Но по потухшему, отрешенному взгляду Ульяны, по ее горькой усмешке Лиза с уверенностью поняла — она отвечает. Травят ее, ей-богу, травят. Но она, новая председательница, обязательно познакомится поближе с этой девушкой и положит конец этой несправедливой травле!

Остаток дня пролетел как один миг, насыщенный встречами, разговорами и бумагами. Сперва собрались «первые лица» села — фельдшер, агроном, милиционер, ветеринар и бригадиры. Исполняющий обязанности председателя, милиционер по фамилии Антонов, с видимым облегчением передал ей все полномочия.

— Я вас ждал. Трудно совмещать — три села на мне, только и успеваю по ним разъезжать. То муж жену поколотит, то поросенка украдут, а потом выясняется, что он сам сбежал, то мальчишки-хулиганы сарай подожгут… А тут еще и колхоз, в управлении которого я, честно говоря, ничего не смыслю. Вы учились в институте, вам и власть в руки.

— Для того я сюда и приехала. Товарищ Антонов, я уже заселилась в председательский дом, так уж вышло, что с хозяйкой познакомилась раньше, чем до села дошла.

— Какая же она хозяйка? — возмущенно фыркнул Антонов. — Дочь врага народа.

— И вы туда же? Послушайте, товарищ Антонов, вы, как представитель власти, милиционер, должны были в первую очередь пресекать эти разговоры. Дочь за отца не в ответе. Это — закон.

— Вы в деревню приехали, здесь все по-другому, не как в городе. Здесь свои законы, — упрямо сказал он.

— При чем здесь это? — возмутилась Лиза. — Какая разница? Люди одинаковые в городе и в селе. И справедливость должна быть одна.

— Вы не правы, и очень скоро это поймете. Мой вам совет — не заводить дружбу с дочерью бывшего председателя, а желательно и вовсе ее отселить в другой дом. Для ее же спокойствия, — добавил он, видя ее негодование.

— Я сама разберусь, — буркнула Лиза и решительно взяла в руки первую папку с отчетами, тем самым давая понять милиционеру, что разговор окончен.

Вечером она вернулась в председательский дом.

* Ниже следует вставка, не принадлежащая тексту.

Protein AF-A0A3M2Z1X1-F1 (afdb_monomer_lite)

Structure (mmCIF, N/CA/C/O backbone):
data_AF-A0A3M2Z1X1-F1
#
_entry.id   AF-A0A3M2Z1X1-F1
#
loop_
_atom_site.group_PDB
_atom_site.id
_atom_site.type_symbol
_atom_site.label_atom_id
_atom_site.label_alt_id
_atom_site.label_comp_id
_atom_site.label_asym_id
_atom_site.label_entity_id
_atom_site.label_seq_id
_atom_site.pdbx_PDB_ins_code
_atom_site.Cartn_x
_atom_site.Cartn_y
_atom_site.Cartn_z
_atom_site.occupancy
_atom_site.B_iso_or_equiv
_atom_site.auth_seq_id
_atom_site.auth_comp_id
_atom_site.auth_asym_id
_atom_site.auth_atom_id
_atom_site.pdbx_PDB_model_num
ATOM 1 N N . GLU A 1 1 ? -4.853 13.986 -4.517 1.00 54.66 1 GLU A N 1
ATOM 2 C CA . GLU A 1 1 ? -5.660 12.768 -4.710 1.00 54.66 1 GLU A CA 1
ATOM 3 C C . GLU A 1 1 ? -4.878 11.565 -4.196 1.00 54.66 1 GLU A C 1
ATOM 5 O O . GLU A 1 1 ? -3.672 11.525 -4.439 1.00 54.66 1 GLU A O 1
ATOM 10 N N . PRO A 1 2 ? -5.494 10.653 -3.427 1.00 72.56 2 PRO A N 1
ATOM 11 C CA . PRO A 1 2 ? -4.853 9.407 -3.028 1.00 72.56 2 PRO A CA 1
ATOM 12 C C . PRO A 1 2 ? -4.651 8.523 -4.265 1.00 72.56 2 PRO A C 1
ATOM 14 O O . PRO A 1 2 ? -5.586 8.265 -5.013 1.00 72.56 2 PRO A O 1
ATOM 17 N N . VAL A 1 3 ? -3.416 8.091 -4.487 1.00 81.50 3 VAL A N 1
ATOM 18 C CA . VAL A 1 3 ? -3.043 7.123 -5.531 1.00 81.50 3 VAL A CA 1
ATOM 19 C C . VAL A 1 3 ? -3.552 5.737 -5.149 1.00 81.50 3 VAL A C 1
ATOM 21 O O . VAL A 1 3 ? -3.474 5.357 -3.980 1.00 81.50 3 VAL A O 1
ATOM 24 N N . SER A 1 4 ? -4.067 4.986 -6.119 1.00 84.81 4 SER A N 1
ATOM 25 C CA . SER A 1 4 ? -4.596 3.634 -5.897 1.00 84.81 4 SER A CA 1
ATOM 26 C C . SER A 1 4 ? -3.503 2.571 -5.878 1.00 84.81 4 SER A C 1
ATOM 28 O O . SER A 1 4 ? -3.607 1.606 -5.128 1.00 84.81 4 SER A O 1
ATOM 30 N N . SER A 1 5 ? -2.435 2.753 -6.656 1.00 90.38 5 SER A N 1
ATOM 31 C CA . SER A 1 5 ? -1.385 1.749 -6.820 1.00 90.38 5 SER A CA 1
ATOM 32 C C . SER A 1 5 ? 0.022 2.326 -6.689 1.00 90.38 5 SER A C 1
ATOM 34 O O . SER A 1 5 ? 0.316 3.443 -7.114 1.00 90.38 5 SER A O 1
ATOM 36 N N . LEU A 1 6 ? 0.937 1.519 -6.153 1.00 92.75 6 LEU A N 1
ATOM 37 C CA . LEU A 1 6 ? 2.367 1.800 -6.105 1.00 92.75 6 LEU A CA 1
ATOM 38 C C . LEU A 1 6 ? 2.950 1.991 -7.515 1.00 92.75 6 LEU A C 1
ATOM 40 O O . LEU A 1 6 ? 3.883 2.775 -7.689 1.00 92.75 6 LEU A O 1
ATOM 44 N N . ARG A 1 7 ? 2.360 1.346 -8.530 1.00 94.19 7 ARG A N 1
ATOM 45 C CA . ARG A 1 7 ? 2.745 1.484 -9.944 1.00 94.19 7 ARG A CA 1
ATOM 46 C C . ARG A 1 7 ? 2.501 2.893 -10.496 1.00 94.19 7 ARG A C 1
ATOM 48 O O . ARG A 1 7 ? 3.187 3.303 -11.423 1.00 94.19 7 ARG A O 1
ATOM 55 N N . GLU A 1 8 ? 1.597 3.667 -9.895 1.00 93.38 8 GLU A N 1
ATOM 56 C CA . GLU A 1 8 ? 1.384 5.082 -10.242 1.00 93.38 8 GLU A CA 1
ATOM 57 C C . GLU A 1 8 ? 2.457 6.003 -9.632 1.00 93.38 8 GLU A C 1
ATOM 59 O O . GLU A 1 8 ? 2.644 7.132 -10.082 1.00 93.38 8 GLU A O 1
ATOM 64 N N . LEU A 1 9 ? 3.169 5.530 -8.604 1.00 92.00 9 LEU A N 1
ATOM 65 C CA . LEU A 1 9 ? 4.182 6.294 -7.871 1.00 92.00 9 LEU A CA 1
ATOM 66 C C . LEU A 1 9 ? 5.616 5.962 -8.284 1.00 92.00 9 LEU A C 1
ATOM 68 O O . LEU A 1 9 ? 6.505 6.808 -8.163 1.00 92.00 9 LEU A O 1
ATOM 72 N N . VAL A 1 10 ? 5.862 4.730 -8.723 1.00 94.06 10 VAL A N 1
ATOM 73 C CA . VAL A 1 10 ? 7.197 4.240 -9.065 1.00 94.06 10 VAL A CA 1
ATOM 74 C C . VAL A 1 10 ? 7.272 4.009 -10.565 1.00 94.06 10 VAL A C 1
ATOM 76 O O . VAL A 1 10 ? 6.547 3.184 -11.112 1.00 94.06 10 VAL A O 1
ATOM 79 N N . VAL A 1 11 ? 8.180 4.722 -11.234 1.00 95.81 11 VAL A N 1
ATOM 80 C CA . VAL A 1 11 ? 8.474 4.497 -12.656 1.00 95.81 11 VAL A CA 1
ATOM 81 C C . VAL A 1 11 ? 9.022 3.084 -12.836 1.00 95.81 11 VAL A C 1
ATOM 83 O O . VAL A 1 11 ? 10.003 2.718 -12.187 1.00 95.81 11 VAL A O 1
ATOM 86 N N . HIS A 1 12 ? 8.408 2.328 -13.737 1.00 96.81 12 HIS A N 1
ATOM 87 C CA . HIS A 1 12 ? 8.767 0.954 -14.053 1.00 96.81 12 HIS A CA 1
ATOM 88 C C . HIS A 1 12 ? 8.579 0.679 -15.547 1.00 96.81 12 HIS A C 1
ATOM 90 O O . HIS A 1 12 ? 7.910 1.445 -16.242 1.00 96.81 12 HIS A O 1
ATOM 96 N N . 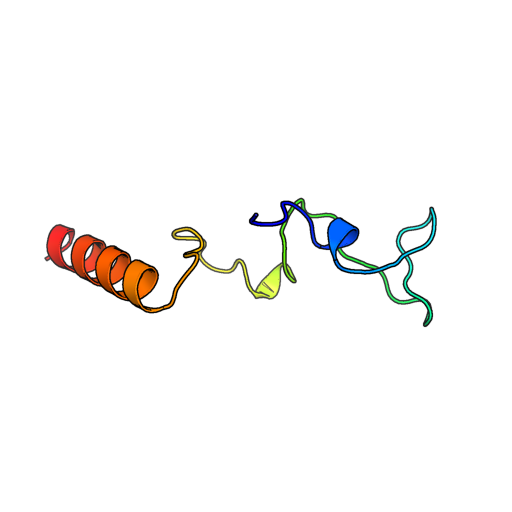ASP A 1 13 ? 9.209 -0.384 -16.036 1.00 96.88 13 ASP A N 1
ATOM 97 C CA . ASP A 1 13 ? 9.035 -0.871 -17.404 1.00 96.88 13 ASP A CA 1
ATOM 98 C C . ASP A 1 13 ? 7.773 -1.744 -17.555 1.00 96.88 13 ASP A C 1
ATOM 100 O O . ASP A 1 13 ? 7.061 -2.025 -16.588 1.00 96.88 13 ASP A O 1
ATOM 104 N N . ASP A 1 14 ? 7.513 -2.228 -18.769 1.00 95.88 14 ASP A N 1
ATOM 105 C CA . ASP A 1 14 ? 6.363 -3.098 -19.059 1.00 95.88 14 ASP A CA 1
ATOM 106 C C . ASP A 1 14 ? 6.397 -4.430 -18.279 1.00 95.88 14 ASP A C 1
ATOM 108 O O . ASP A 1 14 ? 5.367 -5.086 -18.119 1.00 95.88 14 ASP A O 1
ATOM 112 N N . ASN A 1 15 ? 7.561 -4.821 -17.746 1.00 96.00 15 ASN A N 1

К своему удивлению, она обнаружила, что ее нехитрые вещи были аккуратно разложены в старинном дубовом шкафу, а на улице, у крыльца, стоял большой деревянный ушат с дымящейся горячей водой.

— Обмойтесь с дороги-то… — Ульяна молча протянула ей большое махровое полотенце.

— Ульяна, мне неудобно. Зачем вы так себя утруждали? Вещи я и сама могла бы разложить, вы же не обязаны. И воду подогреть я тоже в состоянии.

Ульяна ничего не ответила, молча вошла в дом. Обмывшись за брезентовой шторкой, натянутой на веревке между сараем и домом, Лиза надела чистое домашнее платье, обмотала еще влажные волосы сухим полотенцем и вошла в горницу, где Ульяна уже вовсю хлопотала у русской печи.

— Приготовила щи. Пустые, правда, мяса нет. Но вкусные, я пробовала. И чай вот, тоже вкусный, я у бабки-травницы беру, лучше нее никто сборы не готовит, душистые они, лечебные.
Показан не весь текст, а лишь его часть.